* WORKING DATA *
■ ■ ■ ■ ■ ■ ■
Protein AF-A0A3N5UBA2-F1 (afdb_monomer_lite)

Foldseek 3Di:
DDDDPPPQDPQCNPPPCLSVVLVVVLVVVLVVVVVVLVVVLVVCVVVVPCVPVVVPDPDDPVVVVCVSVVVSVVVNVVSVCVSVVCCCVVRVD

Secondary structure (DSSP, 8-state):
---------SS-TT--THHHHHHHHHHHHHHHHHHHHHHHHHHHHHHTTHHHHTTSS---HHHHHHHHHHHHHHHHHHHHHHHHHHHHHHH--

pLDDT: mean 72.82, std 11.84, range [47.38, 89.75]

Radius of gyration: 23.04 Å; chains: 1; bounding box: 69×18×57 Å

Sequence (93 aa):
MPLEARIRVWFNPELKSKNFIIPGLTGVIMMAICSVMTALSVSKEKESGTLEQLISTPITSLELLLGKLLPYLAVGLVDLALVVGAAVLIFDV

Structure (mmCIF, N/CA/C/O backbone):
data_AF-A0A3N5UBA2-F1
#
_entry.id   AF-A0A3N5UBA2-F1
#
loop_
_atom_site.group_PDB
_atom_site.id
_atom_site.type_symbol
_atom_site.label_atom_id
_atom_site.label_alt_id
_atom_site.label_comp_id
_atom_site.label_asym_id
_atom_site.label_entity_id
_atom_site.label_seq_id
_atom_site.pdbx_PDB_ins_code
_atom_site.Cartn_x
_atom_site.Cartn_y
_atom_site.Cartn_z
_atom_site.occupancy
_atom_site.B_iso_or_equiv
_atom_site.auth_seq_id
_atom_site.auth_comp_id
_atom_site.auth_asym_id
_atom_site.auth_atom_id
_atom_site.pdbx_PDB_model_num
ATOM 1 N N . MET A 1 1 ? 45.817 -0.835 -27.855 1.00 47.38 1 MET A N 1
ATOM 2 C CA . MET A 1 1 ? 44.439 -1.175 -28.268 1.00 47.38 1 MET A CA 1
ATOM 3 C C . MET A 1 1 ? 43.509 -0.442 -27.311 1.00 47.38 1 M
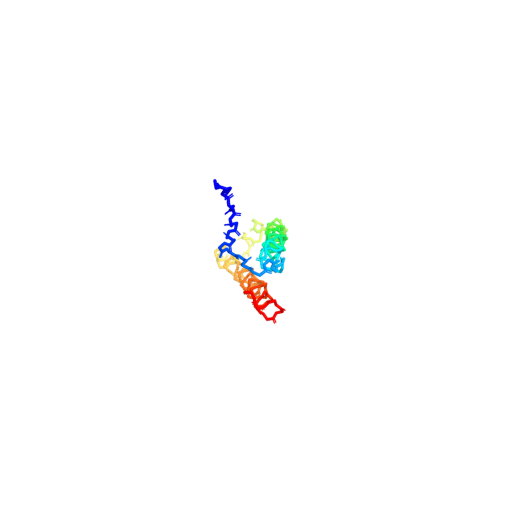ET A C 1
ATOM 5 O O . MET A 1 1 ? 43.641 -0.698 -26.119 1.00 47.38 1 MET A O 1
ATOM 9 N N . PRO A 1 2 ? 42.693 0.534 -27.746 1.00 62.81 2 PRO A N 1
ATOM 10 C CA . PRO A 1 2 ? 41.784 1.215 -26.829 1.00 62.81 2 PRO A CA 1
ATOM 11 C C . PRO A 1 2 ? 40.676 0.244 -26.399 1.00 62.81 2 PRO A C 1
ATOM 13 O O . PRO A 1 2 ? 40.112 -0.473 -27.221 1.00 62.81 2 PRO A O 1
ATOM 16 N N . LEU A 1 3 ? 40.419 0.181 -25.095 1.00 60.91 3 LEU A N 1
ATOM 17 C CA . LEU A 1 3 ? 39.336 -0.602 -24.507 1.00 60.91 3 LEU A CA 1
ATOM 18 C C . LEU A 1 3 ? 38.014 0.136 -24.754 1.00 60.91 3 LEU A C 1
ATOM 20 O O . LEU A 1 3 ? 37.744 1.152 -24.117 1.00 60.91 3 LEU A O 1
ATOM 24 N N . GLU A 1 4 ? 37.191 -0.362 -25.677 1.00 64.06 4 GLU A N 1
ATOM 25 C CA . GLU A 1 4 ? 35.808 0.095 -25.825 1.00 64.06 4 GLU A CA 1
ATOM 26 C C . GLU A 1 4 ? 34.973 -0.448 -24.660 1.00 64.06 4 GLU A C 1
ATOM 28 O O . GLU A 1 4 ? 34.598 -1.623 -24.617 1.00 64.06 4 GLU A O 1
ATOM 33 N N . ALA A 1 5 ? 34.686 0.411 -23.683 1.00 64.31 5 ALA A N 1
ATOM 34 C CA . ALA A 1 5 ? 33.772 0.095 -22.597 1.00 64.31 5 ALA A CA 1
ATOM 35 C C . ALA A 1 5 ? 32.338 -0.006 -23.147 1.00 64.31 5 ALA A C 1
ATOM 37 O O . ALA A 1 5 ? 31.604 0.979 -23.213 1.00 64.31 5 ALA A O 1
ATOM 38 N N . ARG A 1 6 ? 31.917 -1.211 -23.553 1.00 63.12 6 ARG A N 1
ATOM 39 C CA . ARG A 1 6 ? 30.507 -1.491 -23.851 1.00 63.12 6 ARG A CA 1
ATOM 40 C C . ARG A 1 6 ? 29.715 -1.526 -22.546 1.00 63.12 6 ARG A C 1
ATOM 42 O O . ARG A 1 6 ? 29.666 -2.547 -21.862 1.00 63.12 6 ARG A O 1
ATOM 49 N N . ILE A 1 7 ? 29.079 -0.407 -22.212 1.00 65.62 7 ILE A N 1
ATOM 50 C CA . ILE A 1 7 ? 28.117 -0.321 -21.111 1.00 65.62 7 ILE A CA 1
ATOM 51 C C . ILE A 1 7 ? 26.907 -1.181 -21.491 1.00 65.62 7 ILE A C 1
ATOM 53 O O . ILE A 1 7 ? 26.091 -0.803 -22.328 1.00 65.62 7 ILE A O 1
ATOM 57 N N . ARG A 1 8 ? 26.812 -2.380 -20.910 1.00 60.47 8 ARG A N 1
ATOM 58 C CA . ARG A 1 8 ? 25.650 -3.257 -21.062 1.00 60.47 8 ARG A CA 1
ATOM 59 C C . ARG A 1 8 ? 24.716 -2.994 -19.889 1.00 60.47 8 ARG A C 1
ATOM 61 O O . ARG A 1 8 ? 25.044 -3.341 -18.761 1.00 60.47 8 ARG A O 1
ATOM 68 N N . VAL A 1 9 ? 23.575 -2.362 -20.145 1.00 61.47 9 VAL A N 1
ATOM 69 C CA . VAL A 1 9 ? 22.534 -2.134 -19.134 1.00 61.47 9 VAL A CA 1
ATOM 70 C C . VAL A 1 9 ? 21.676 -3.398 -19.051 1.00 61.47 9 VAL A C 1
ATOM 72 O O . VAL A 1 9 ? 20.952 -3.713 -19.989 1.00 61.47 9 VAL A O 1
ATOM 75 N N . TRP A 1 10 ? 21.786 -4.155 -17.955 1.00 61.50 10 TRP A N 1
ATOM 76 C CA . TRP A 1 10 ? 21.110 -5.457 -17.810 1.00 61.50 10 TRP A CA 1
ATOM 77 C C . TRP A 1 10 ? 19.601 -5.327 -17.559 1.00 61.50 10 TRP A C 1
ATOM 79 O O . TRP A 1 10 ? 18.841 -6.184 -17.989 1.00 61.50 10 TRP A O 1
ATOM 89 N N . PHE A 1 11 ? 19.165 -4.246 -16.905 1.00 56.66 11 PHE A N 1
ATOM 90 C CA . PHE A 1 11 ? 17.769 -4.053 -16.487 1.00 56.66 11 PHE A CA 1
ATOM 91 C C . PHE A 1 11 ? 16.919 -3.204 -17.451 1.00 56.66 11 PHE A C 1
ATOM 93 O O . PHE A 1 11 ? 15.719 -3.073 -17.235 1.00 56.66 11 PHE A O 1
ATOM 100 N N . ASN A 1 12 ? 17.508 -2.635 -18.515 1.00 61.94 12 ASN A N 1
ATOM 101 C CA . ASN A 1 12 ? 16.775 -1.910 -19.564 1.00 61.94 12 ASN A CA 1
ATOM 102 C C . ASN A 1 12 ? 17.636 -1.706 -20.832 1.00 61.94 12 ASN A C 1
ATOM 104 O O . ASN A 1 12 ? 18.130 -0.600 -21.076 1.00 61.94 12 ASN A O 1
ATOM 108 N N . PRO A 1 13 ? 17.859 -2.760 -21.635 1.00 58.91 13 PRO A N 1
ATOM 109 C CA . PRO A 1 13 ? 18.698 -2.678 -22.830 1.00 58.91 13 PRO A CA 1
ATOM 110 C C . PRO A 1 13 ? 18.146 -1.727 -23.909 1.00 58.91 13 PRO A C 1
ATOM 112 O O . PRO A 1 13 ? 18.919 -1.247 -24.732 1.00 58.91 13 PRO A O 1
ATOM 115 N N . GLU A 1 14 ? 16.844 -1.413 -23.879 1.00 62.78 14 GLU A N 1
ATOM 116 C CA . GLU A 1 14 ? 16.189 -0.445 -24.776 1.00 62.78 14 GLU A CA 1
ATOM 117 C C . GLU A 1 14 ? 16.132 0.988 -24.206 1.00 62.78 14 GLU A C 1
ATOM 119 O O . GLU A 1 14 ? 15.600 1.879 -24.863 1.00 62.78 14 GLU A O 1
ATOM 124 N N . LEU A 1 15 ? 16.642 1.225 -22.986 1.00 60.00 15 LEU A N 1
ATOM 125 C CA . LEU A 1 15 ? 16.587 2.519 -22.280 1.00 60.00 15 LEU A CA 1
ATOM 126 C C . LEU A 1 15 ? 15.180 3.155 -22.243 1.00 60.00 15 LEU A C 1
ATOM 128 O O . LEU A 1 15 ? 15.035 4.376 -22.169 1.00 60.00 15 LEU A O 1
ATOM 132 N N . LYS A 1 16 ? 14.115 2.342 -22.247 1.00 63.41 16 LYS A N 1
ATOM 133 C CA . LYS A 1 16 ? 12.737 2.834 -22.124 1.00 63.41 16 LYS A CA 1
ATOM 134 C C . LYS A 1 16 ? 12.522 3.391 -20.718 1.00 63.41 16 LYS A C 1
ATOM 136 O O . LYS A 1 16 ? 12.369 2.624 -19.769 1.00 63.41 16 LYS A O 1
ATOM 141 N N . SER A 1 17 ? 12.485 4.717 -20.572 1.00 65.31 17 SER A N 1
ATOM 142 C CA . SER A 1 17 ? 12.294 5.417 -19.284 1.00 65.31 17 SER A CA 1
ATOM 143 C C . SER A 1 17 ? 11.048 4.948 -18.521 1.00 65.31 17 SER A C 1
ATOM 145 O O . SER A 1 17 ? 11.009 4.988 -17.292 1.00 65.31 17 SER A O 1
ATOM 147 N N . LYS A 1 18 ? 10.065 4.430 -19.264 1.00 67.06 18 LYS A N 1
ATOM 148 C CA . LYS A 1 18 ? 8.841 3.784 -18.795 1.00 67.06 18 LYS A CA 1
ATOM 149 C C . LYS A 1 18 ? 9.091 2.726 -17.700 1.00 67.06 18 LYS A C 1
ATOM 151 O O . LYS A 1 18 ? 8.465 2.799 -16.650 1.00 67.06 18 LYS A O 1
ATOM 156 N N . ASN A 1 19 ? 10.075 1.838 -17.873 1.00 67.06 19 ASN A N 1
ATOM 157 C CA . ASN A 1 19 ? 10.345 0.738 -16.929 1.00 67.06 19 ASN A CA 1
ATOM 158 C C . ASN A 1 19 ? 11.053 1.179 -15.635 1.00 67.06 19 ASN A C 1
ATOM 160 O O . ASN A 1 19 ? 11.127 0.402 -14.690 1.00 67.06 19 ASN A O 1
ATOM 164 N N . PHE A 1 20 ? 11.568 2.412 -15.574 1.00 69.69 20 PHE A N 1
ATOM 165 C CA . PHE A 1 20 ? 12.184 2.965 -14.361 1.00 69.69 20 PHE A CA 1
ATOM 166 C C . PHE A 1 20 ? 11.242 3.900 -13.606 1.00 69.69 20 PHE A C 1
ATOM 168 O O . PHE A 1 20 ? 11.147 3.835 -12.384 1.00 69.69 20 PHE A O 1
ATOM 175 N N . ILE A 1 21 ? 10.551 4.780 -14.331 1.00 76.44 21 ILE A N 1
ATOM 176 C CA . ILE A 1 21 ? 9.735 5.836 -13.723 1.00 76.44 21 ILE A CA 1
ATOM 177 C C . ILE A 1 21 ? 8.437 5.261 -13.165 1.00 76.44 21 ILE A C 1
ATOM 179 O O . ILE A 1 21 ? 7.997 5.670 -12.094 1.00 76.44 21 ILE A O 1
ATOM 183 N N . ILE A 1 22 ? 7.831 4.303 -13.866 1.00 78.94 22 ILE A N 1
ATOM 184 C CA . ILE A 1 22 ? 6.494 3.822 -13.519 1.00 78.94 22 ILE A CA 1
ATOM 185 C C . ILE A 1 22 ? 6.480 3.057 -12.205 1.00 78.94 22 ILE A C 1
ATOM 187 O O . ILE A 1 22 ? 5.687 3.460 -11.364 1.00 78.94 22 ILE A O 1
ATOM 191 N N . PRO A 1 23 ? 7.357 2.061 -11.960 1.00 77.94 23 PRO A N 1
ATOM 192 C CA . PRO A 1 23 ? 7.377 1.362 -10.674 1.00 77.94 23 PRO A CA 1
ATOM 193 C C . PRO A 1 23 ? 7.640 2.310 -9.499 1.00 77.94 23 PRO A C 1
ATOM 195 O O . PRO A 1 23 ? 7.049 2.169 -8.429 1.00 77.94 23 PRO A O 1
ATOM 198 N N . GLY A 1 24 ? 8.508 3.309 -9.703 1.00 81.94 24 GLY A N 1
ATOM 199 C CA . GLY A 1 24 ? 8.779 4.336 -8.699 1.00 81.94 24 GLY A CA 1
ATOM 200 C C . GLY A 1 24 ?
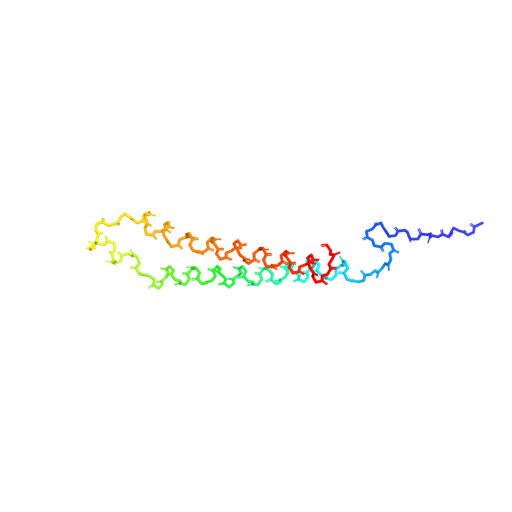 7.545 5.187 -8.403 1.00 81.94 24 GLY A C 1
ATOM 201 O O . GLY A 1 24 ? 7.212 5.413 -7.241 1.00 81.94 24 GLY A O 1
ATOM 202 N N . LEU A 1 25 ? 6.831 5.620 -9.443 1.00 83.56 25 LEU A N 1
ATOM 203 C CA . LEU A 1 25 ? 5.643 6.451 -9.295 1.00 83.56 25 LEU A CA 1
ATOM 204 C C . LEU A 1 25 ? 4.466 5.676 -8.688 1.00 83.56 25 LEU A C 1
ATOM 206 O O . LEU A 1 25 ? 3.802 6.215 -7.806 1.00 83.56 25 LEU A O 1
ATOM 210 N N . THR A 1 26 ? 4.227 4.418 -9.081 1.00 82.94 26 THR A N 1
ATOM 211 C CA . THR A 1 26 ? 3.202 3.582 -8.433 1.00 82.94 26 THR A CA 1
ATOM 212 C C . THR A 1 26 ? 3.519 3.348 -6.965 1.00 82.94 26 THR A C 1
ATOM 214 O O . THR A 1 26 ? 2.609 3.442 -6.149 1.00 82.94 26 THR A O 1
ATOM 217 N N . GLY A 1 27 ? 4.788 3.146 -6.598 1.00 84.00 27 GLY A N 1
ATOM 218 C CA . GLY A 1 27 ? 5.198 3.057 -5.195 1.00 84.00 27 GLY A CA 1
ATOM 219 C C . GLY A 1 27 ? 4.870 4.323 -4.395 1.00 84.00 27 GLY A C 1
ATOM 220 O O . GLY A 1 27 ? 4.297 4.239 -3.310 1.00 84.00 27 GLY A O 1
ATOM 221 N N . VAL A 1 28 ? 5.166 5.505 -4.945 1.00 87.56 28 VAL A N 1
ATOM 222 C CA . VAL A 1 28 ? 4.859 6.793 -4.293 1.00 87.56 28 VAL A CA 1
ATOM 223 C C . VAL A 1 28 ? 3.352 7.014 -4.163 1.00 87.56 28 VAL A C 1
ATOM 225 O O . VAL A 1 28 ? 2.885 7.416 -3.098 1.00 87.56 28 VAL A O 1
ATOM 228 N N . ILE A 1 29 ? 2.584 6.730 -5.218 1.00 86.19 29 ILE A N 1
ATOM 229 C CA . ILE A 1 29 ? 1.120 6.850 -5.201 1.00 86.19 29 ILE A CA 1
ATOM 230 C C . ILE A 1 29 ? 0.532 5.914 -4.145 1.00 86.19 29 ILE A C 1
ATOM 232 O O . ILE A 1 29 ? -0.262 6.349 -3.315 1.00 86.19 29 ILE A O 1
ATOM 236 N N . MET A 1 30 ? 0.974 4.658 -4.118 1.00 85.62 30 MET A N 1
ATOM 237 C CA . MET A 1 30 ? 0.493 3.676 -3.154 1.00 85.62 30 MET A CA 1
ATOM 238 C C . MET A 1 30 ? 0.827 4.091 -1.716 1.00 85.62 30 MET A C 1
ATOM 240 O O . MET A 1 30 ? -0.010 4.002 -0.823 1.00 85.62 30 MET A O 1
ATOM 244 N N . MET A 1 31 ? 2.027 4.627 -1.488 1.00 88.19 31 MET A N 1
ATOM 245 C CA . MET A 1 31 ? 2.433 5.142 -0.182 1.00 88.19 31 MET A CA 1
ATOM 246 C C . MET A 1 31 ? 1.571 6.336 0.260 1.00 88.19 31 MET A C 1
ATOM 248 O O . MET A 1 31 ? 1.184 6.415 1.428 1.00 88.19 31 MET A O 1
ATOM 252 N N . ALA A 1 32 ? 1.215 7.233 -0.664 1.00 89.69 32 ALA A N 1
ATOM 253 C CA . ALA A 1 3
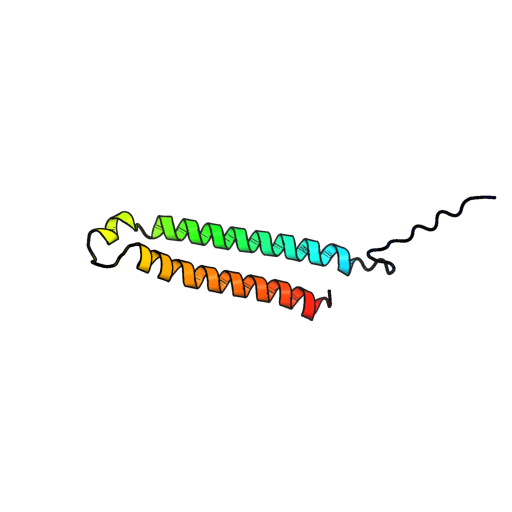2 ? 0.312 8.346 -0.386 1.00 89.69 32 ALA A CA 1
ATOM 254 C C . ALA A 1 32 ? -1.104 7.862 -0.027 1.00 89.69 32 ALA A C 1
ATOM 256 O O . ALA A 1 32 ? -1.672 8.321 0.965 1.00 89.69 32 ALA A O 1
ATOM 257 N N . ILE A 1 33 ? -1.655 6.898 -0.771 1.00 85.88 33 ILE A N 1
ATOM 258 C CA . ILE A 1 33 ? -2.996 6.358 -0.504 1.00 85.88 33 ILE A CA 1
ATOM 259 C C . ILE A 1 33 ? -3.022 5.593 0.825 1.00 85.88 33 ILE A C 1
ATOM 261 O O . ILE A 1 33 ? -3.883 5.859 1.666 1.00 85.88 33 ILE A O 1
ATOM 265 N N . CYS A 1 34 ? -2.029 4.737 1.083 1.00 85.94 34 CYS A N 1
ATOM 266 C CA . C
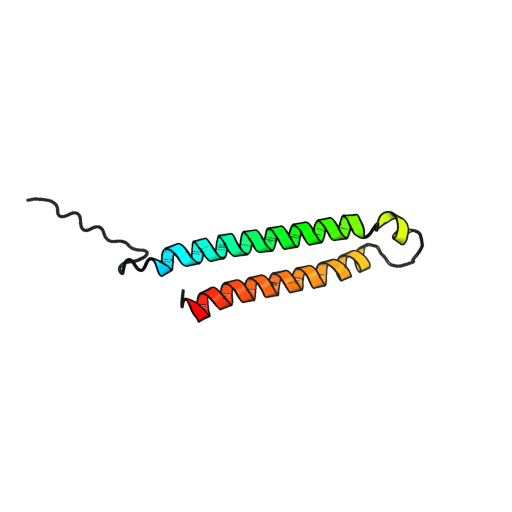YS A 1 34 ? -1.854 4.058 2.370 1.00 85.94 34 CYS A CA 1
ATOM 267 C C . CYS A 1 34 ? -1.782 5.047 3.542 1.00 85.94 34 CYS A C 1
ATOM 269 O O . CYS A 1 34 ? -2.375 4.802 4.597 1.00 85.94 34 CYS A O 1
ATOM 271 N N . SER A 1 35 ? -1.091 6.179 3.371 1.00 89.75 35 SER A N 1
ATOM 272 C CA . SER A 1 35 ? -1.013 7.226 4.394 1.00 89.75 35 SER A CA 1
ATOM 273 C C . SER A 1 35 ? -2.388 7.824 4.698 1.00 89.75 35 SER A C 1
ATOM 275 O O . SER A 1 35 ? -2.776 7.901 5.866 1.00 89.75 35 SER A O 1
ATOM 277 N N . VAL A 1 36 ? -3.163 8.166 3.665 1.00 88.25 36 VAL A N 1
ATOM 278 C CA . VAL A 1 36 ? -4.523 8.702 3.825 1.00 88.25 36 VAL A CA 1
ATOM 279 C C . VAL A 1 36 ? -5.449 7.669 4.467 1.00 88.25 36 VAL A C 1
ATOM 281 O O . VAL A 1 36 ? -6.163 7.995 5.413 1.00 88.25 36 VAL A O 1
ATOM 284 N N . MET A 1 37 ? -5.410 6.411 4.023 1.00 85.00 37 MET A N 1
ATOM 285 C CA . MET A 1 37 ? -6.196 5.330 4.624 1.00 85.00 37 MET A CA 1
ATOM 286 C C . MET A 1 37 ? -5.874 5.137 6.108 1.00 85.00 37 MET A C 1
ATOM 288 O O . MET A 1 37 ? -6.786 5.019 6.927 1.00 85.00 37 MET A O 1
ATOM 292 N N . THR A 1 38 ? -4.589 5.155 6.465 1.00 84.38 38 THR A N 1
ATOM 293 C CA . THR A 1 38 ? -4.135 5.038 7.856 1.00 84.38 38 THR A CA 1
ATOM 294 C C . THR A 1 38 ? -4.622 6.222 8.687 1.00 84.38 38 THR A C 1
ATOM 296 O O . THR A 1 38 ? -5.183 6.030 9.764 1.00 84.38 38 THR A O 1
ATOM 299 N N . ALA A 1 39 ? -4.481 7.446 8.169 1.00 85.12 39 ALA A N 1
ATOM 300 C CA . ALA A 1 39 ? -4.967 8.653 8.829 1.00 85.12 39 ALA A CA 1
ATOM 301 C C . ALA A 1 39 ? -6.486 8.604 9.062 1.00 85.12 39 ALA A C 1
ATOM 303 O O . ALA A 1 39 ? -6.950 8.923 10.155 1.00 85.12 39 ALA A O 1
ATOM 304 N N . LEU A 1 40 ? -7.260 8.135 8.079 1.00 82.06 40 LEU A N 1
ATOM 305 C CA . LEU A 1 40 ? -8.705 7.943 8.207 1.00 82.06 40 LEU A CA 1
ATOM 306 C C . LEU A 1 40 ? -9.061 6.844 9.213 1.00 82.06 40 LEU A C 1
ATOM 308 O O . LEU A 1 40 ? -10.042 6.988 9.938 1.00 82.06 40 LEU A O 1
ATOM 312 N N . SER A 1 41 ? -8.294 5.754 9.276 1.00 78.94 41 SER A N 1
ATOM 313 C CA . SER A 1 41 ? -8.490 4.693 10.272 1.00 78.94 41 SER A CA 1
ATOM 314 C C . SER A 1 41 ? -8.279 5.230 11.688 1.00 78.94 41 SER A C 1
ATOM 316 O O . SER A 1 41 ? -9.163 5.108 12.534 1.00 78.94 41 SER A O 1
ATOM 318 N N . VAL A 1 42 ? -7.153 5.910 11.923 1.00 79.12 42 VAL A N 1
ATOM 319 C CA . VAL A 1 42 ? -6.814 6.506 13.224 1.00 79.12 42 VAL A CA 1
ATOM 320 C C . VAL A 1 42 ? -7.806 7.608 13.610 1.00 79.12 42 VAL A C 1
ATOM 322 O O . VAL A 1 42 ? -8.243 7.672 14.759 1.00 79.12 42 VAL A O 1
ATOM 325 N N . SER A 1 43 ? -8.207 8.460 12.659 1.00 75.31 43 SER A N 1
ATOM 326 C CA . SER A 1 43 ? -9.192 9.519 12.904 1.00 75.31 43 SER A CA 1
ATOM 327 C C . SER A 1 43 ? -10.544 8.935 13.293 1.00 75.31 43 SER A C 1
ATOM 329 O O . SER A 1 43 ? -11.115 9.360 14.290 1.00 75.31 43 SER A O 1
ATOM 331 N N . LYS A 1 44 ? -11.034 7.909 12.582 1.00 69.06 44 LYS A N 1
ATOM 332 C CA . LYS A 1 44 ? -12.305 7.266 12.938 1.00 69.06 44 LYS A CA 1
ATOM 333 C C . LYS A 1 44 ? -12.242 6.491 14.247 1.00 69.06 44 LYS A C 1
ATOM 335 O O . LYS A 1 44 ? -13.294 6.261 14.835 1.00 69.06 44 LYS A O 1
ATOM 340 N N . GLU A 1 45 ? -11.079 6.026 14.695 1.00 65.19 45 GLU A N 1
ATOM 341 C CA . GLU A 1 45 ? -10.934 5.475 16.049 1.00 65.19 45 GLU A CA 1
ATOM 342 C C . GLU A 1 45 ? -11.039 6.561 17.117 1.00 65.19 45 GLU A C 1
■ ■ ■ ■ ■ ■ ■
* WHAT TO WORK ON *
In the entries above, find the line holding "ATOM 278 C CA" and the line holding "ATOM 322 O O", then retype exactly those two lines and every line between them, and nothing else.

* EXERCISE RESULT *
ATOM 278 C CA . VAL A 1 36 ? -4.523 8.702 3.825 1.00 88.25 36 VAL A CA 1
ATOM 279 C C . VAL A 1 36 ? -5.449 7.669 4.467 1.00 88.25 36 VAL A C 1
ATOM 281 O O . VAL A 1 36 ? -6.163 7.995 5.413 1.00 88.25 36 VAL A O 1
ATOM 284 N N . MET A 1 37 ? -5.410 6.411 4.023 1.00 85.00 37 MET A N 1
ATOM 285 C CA . MET A 1 37 ? -6.196 5.330 4.624 1.00 85.00 37 MET A CA 1
ATOM 286 C C . MET A 1 37 ? -5.874 5.137 6.108 1.00 85.00 37 MET A C 1
ATOM 288 O O . MET A 1 37 ? -6.786 5.019 6.927 1.00 85.00 37 MET A O 1
ATOM 292 N N . THR A 1 38 ? -4.589 5.155 6.465 1.00 84.38 38 THR A N 1
ATOM 293 C CA . THR A 1 38 ? -4.135 5.038 7.856 1.00 84.38 38 THR A CA 1
ATOM 294 C C . THR A 1 38 ? -4.622 6.222 8.687 1.00 84.38 38 THR A C 1
ATOM 296 O O . THR A 1 38 ? -5.183 6.030 9.764 1.00 84.38 38 THR A O 1
ATOM 299 N N . ALA A 1 39 ? -4.481 7.446 8.169 1.00 85.12 39 ALA A N 1
ATOM 300 C CA . ALA A 1 39 ? -4.967 8.653 8.829 1.00 85.12 39 ALA A CA 1
ATOM 301 C C . ALA A 1 39 ? -6.486 8.604 9.062 1.00 85.12 39 ALA A C 1
ATOM 303 O O . ALA A 1 39 ? -6.950 8.923 10.155 1.00 85.12 39 ALA A O 1
ATOM 304 N N . LEU A 1 40 ? -7.260 8.135 8.079 1.00 82.06 40 LEU A N 1
ATOM 305 C CA . LEU A 1 40 ? -8.705 7.943 8.207 1.00 82.06 40 LEU A CA 1
ATOM 306 C C . LEU A 1 40 ? -9.061 6.844 9.213 1.00 82.06 40 LEU A C 1
ATOM 308 O O . LEU A 1 40 ? -10.042 6.988 9.938 1.00 82.06 40 LEU A O 1
ATOM 312 N N . SER A 1 41 ? -8.294 5.754 9.276 1.00 78.94 41 SER A N 1
ATOM 313 C CA . SER A 1 41 ? -8.490 4.693 10.272 1.00 78.94 41 SER A CA 1
ATOM 314 C C . SER A 1 41 ? -8.279 5.230 11.688 1.00 78.94 41 SER A C 1
ATOM 316 O O . SER A 1 41 ? -9.163 5.108 12.534 1.00 78.94 41 SER A O 1
ATOM 318 N N . VAL A 1 42 ? -7.153 5.910 11.923 1.00 79.12 42 VAL A N 1
ATOM 319 C CA . VAL A 1 42 ? -6.814 6.506 13.224 1.00 79.12 42 VAL A CA 1
ATOM 320 C C . VAL A 1 42 ? -7.806 7.608 13.610 1.00 79.12 42 VAL A C 1
ATOM 322 O O . VAL A 1 42 ? -8.243 7.672 14.759 1.00 79.12 42 VAL A O 1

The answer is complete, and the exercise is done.